* [Data listing]:
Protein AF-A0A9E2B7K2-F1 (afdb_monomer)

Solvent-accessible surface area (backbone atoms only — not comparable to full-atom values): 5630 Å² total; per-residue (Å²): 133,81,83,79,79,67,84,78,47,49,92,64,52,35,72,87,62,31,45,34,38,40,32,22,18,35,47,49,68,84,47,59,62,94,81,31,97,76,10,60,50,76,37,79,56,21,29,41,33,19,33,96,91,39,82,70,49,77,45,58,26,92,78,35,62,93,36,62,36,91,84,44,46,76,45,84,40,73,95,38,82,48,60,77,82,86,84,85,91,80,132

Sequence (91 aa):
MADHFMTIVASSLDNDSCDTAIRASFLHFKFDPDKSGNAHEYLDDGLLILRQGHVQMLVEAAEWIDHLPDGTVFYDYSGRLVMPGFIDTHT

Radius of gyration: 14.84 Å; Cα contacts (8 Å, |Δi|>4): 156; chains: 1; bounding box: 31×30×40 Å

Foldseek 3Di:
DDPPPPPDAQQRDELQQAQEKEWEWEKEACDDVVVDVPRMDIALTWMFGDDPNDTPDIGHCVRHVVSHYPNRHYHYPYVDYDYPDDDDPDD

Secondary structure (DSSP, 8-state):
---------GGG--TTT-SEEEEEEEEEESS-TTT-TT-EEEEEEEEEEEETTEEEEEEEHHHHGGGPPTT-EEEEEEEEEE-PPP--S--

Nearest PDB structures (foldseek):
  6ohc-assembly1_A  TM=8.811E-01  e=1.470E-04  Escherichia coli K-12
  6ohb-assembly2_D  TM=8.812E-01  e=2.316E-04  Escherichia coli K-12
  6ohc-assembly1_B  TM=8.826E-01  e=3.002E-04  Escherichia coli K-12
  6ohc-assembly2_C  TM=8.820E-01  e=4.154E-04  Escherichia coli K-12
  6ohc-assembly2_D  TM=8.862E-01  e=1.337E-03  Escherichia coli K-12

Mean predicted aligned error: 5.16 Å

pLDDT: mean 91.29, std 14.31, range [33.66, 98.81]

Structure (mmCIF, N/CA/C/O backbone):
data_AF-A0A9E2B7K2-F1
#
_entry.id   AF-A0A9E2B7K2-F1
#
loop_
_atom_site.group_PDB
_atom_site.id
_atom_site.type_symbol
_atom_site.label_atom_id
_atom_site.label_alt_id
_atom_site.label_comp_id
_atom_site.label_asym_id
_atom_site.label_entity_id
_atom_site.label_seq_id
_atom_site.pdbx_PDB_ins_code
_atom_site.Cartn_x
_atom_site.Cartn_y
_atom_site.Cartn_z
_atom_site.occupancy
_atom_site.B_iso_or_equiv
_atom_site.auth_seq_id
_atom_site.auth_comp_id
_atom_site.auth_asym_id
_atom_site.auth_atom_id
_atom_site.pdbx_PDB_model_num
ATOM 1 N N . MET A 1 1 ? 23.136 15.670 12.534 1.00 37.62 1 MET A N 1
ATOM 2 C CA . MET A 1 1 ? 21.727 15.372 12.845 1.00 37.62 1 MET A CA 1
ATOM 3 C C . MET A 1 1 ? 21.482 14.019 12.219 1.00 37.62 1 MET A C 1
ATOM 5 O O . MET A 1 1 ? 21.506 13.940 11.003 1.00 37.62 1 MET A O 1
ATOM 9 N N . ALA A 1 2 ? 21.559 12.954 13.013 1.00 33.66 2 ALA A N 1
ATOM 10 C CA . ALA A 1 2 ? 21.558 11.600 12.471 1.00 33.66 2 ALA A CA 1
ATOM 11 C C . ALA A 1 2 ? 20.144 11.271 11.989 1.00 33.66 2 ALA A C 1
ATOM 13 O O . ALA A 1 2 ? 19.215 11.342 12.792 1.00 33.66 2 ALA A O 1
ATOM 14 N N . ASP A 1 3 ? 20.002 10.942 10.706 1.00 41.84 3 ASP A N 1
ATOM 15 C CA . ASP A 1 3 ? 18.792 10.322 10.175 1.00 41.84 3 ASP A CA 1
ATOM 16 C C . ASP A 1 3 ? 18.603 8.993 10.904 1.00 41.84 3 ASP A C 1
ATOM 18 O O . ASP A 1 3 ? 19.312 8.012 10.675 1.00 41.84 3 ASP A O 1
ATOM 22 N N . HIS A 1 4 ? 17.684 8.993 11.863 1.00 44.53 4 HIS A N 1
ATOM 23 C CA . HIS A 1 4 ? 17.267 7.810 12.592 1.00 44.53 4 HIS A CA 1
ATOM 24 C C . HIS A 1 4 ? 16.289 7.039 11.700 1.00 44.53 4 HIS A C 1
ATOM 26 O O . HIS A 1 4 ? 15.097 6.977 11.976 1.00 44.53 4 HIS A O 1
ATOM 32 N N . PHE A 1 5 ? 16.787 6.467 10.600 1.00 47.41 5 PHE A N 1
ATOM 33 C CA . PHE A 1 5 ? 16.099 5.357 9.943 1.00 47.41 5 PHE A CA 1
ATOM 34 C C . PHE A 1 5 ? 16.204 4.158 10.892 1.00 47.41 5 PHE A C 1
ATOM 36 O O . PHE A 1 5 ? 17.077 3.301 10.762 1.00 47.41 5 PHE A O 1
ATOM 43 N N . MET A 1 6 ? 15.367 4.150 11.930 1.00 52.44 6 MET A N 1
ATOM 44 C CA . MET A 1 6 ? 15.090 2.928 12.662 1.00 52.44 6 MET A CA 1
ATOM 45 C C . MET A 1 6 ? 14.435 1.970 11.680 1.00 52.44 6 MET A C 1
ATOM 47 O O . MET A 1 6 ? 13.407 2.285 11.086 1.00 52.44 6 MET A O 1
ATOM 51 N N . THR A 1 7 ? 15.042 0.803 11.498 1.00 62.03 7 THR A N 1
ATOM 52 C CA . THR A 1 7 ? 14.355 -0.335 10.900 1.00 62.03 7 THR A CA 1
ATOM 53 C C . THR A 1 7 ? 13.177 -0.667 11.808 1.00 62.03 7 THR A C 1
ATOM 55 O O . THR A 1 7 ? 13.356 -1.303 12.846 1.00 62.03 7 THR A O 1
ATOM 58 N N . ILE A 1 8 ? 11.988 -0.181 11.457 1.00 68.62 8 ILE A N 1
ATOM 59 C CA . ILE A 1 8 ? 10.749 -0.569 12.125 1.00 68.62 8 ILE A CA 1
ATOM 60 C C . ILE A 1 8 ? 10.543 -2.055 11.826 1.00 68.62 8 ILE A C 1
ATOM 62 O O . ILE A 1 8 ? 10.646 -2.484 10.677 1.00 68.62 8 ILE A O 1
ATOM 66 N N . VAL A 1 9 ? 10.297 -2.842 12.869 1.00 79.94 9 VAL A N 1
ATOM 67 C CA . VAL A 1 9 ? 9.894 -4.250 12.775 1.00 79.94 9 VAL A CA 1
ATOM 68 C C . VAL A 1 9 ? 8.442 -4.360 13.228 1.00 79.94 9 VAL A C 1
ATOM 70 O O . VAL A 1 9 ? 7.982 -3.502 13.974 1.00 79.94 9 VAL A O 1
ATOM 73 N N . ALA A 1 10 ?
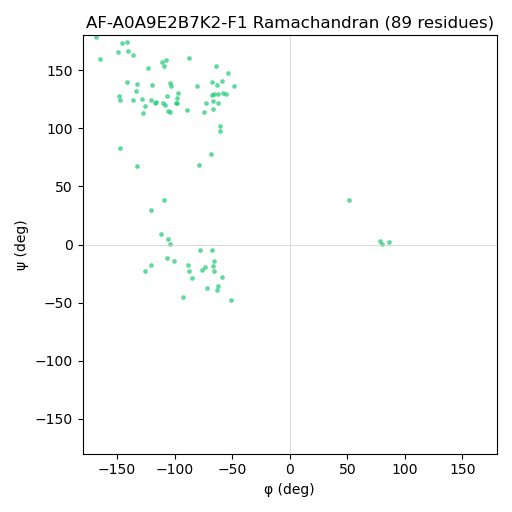 7.714 -5.398 12.811 1.00 78.50 10 ALA A N 1
ATOM 74 C CA . ALA A 1 10 ? 6.268 -5.480 13.044 1.00 78.50 10 ALA A CA 1
ATOM 75 C C . ALA A 1 10 ? 5.886 -5.248 14.514 1.00 78.50 10 ALA A C 1
ATOM 77 O O . ALA A 1 10 ? 5.085 -4.376 14.826 1.00 78.50 1
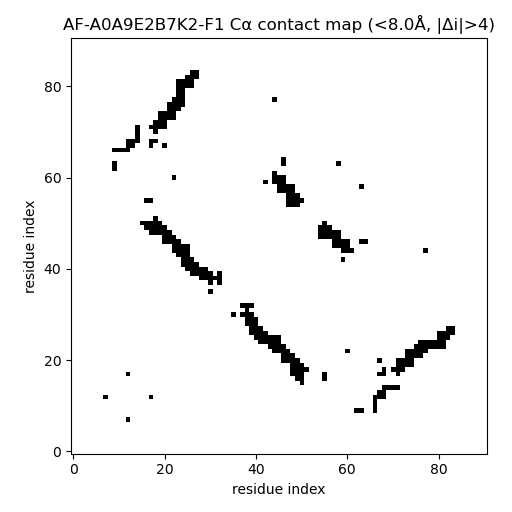0 ALA A O 1
ATOM 78 N N . SER A 1 11 ? 6.578 -5.911 15.442 1.00 82.31 11 SER A N 1
ATOM 79 C CA . SER A 1 11 ? 6.345 -5.770 16.883 1.00 82.31 11 SER A CA 1
ATOM 80 C C . SER A 1 11 ? 6.708 -4.404 17.487 1.00 82.31 11 SER A C 1
ATOM 82 O O . SER A 1 11 ? 6.532 -4.225 18.688 1.00 82.31 11 SER A O 1
ATOM 84 N N . SER A 1 12 ? 7.282 -3.481 16.713 1.00 87.00 12 SER A N 1
ATOM 85 C CA . SER A 1 12 ? 7.657 -2.136 17.154 1.00 87.00 12 SER A CA 1
ATOM 86 C C . SER A 1 12 ? 6.816 -1.031 16.514 1.00 87.00 12 SER A C 1
ATOM 88 O O . SER A 1 12 ? 7.199 0.129 16.639 1.00 87.00 12 SER A O 1
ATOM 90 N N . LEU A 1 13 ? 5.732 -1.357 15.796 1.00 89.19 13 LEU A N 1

* [Your instructions]:
How many lines of the listing include the string "coli"? Respond with the number only.

* [Problem solution]:
5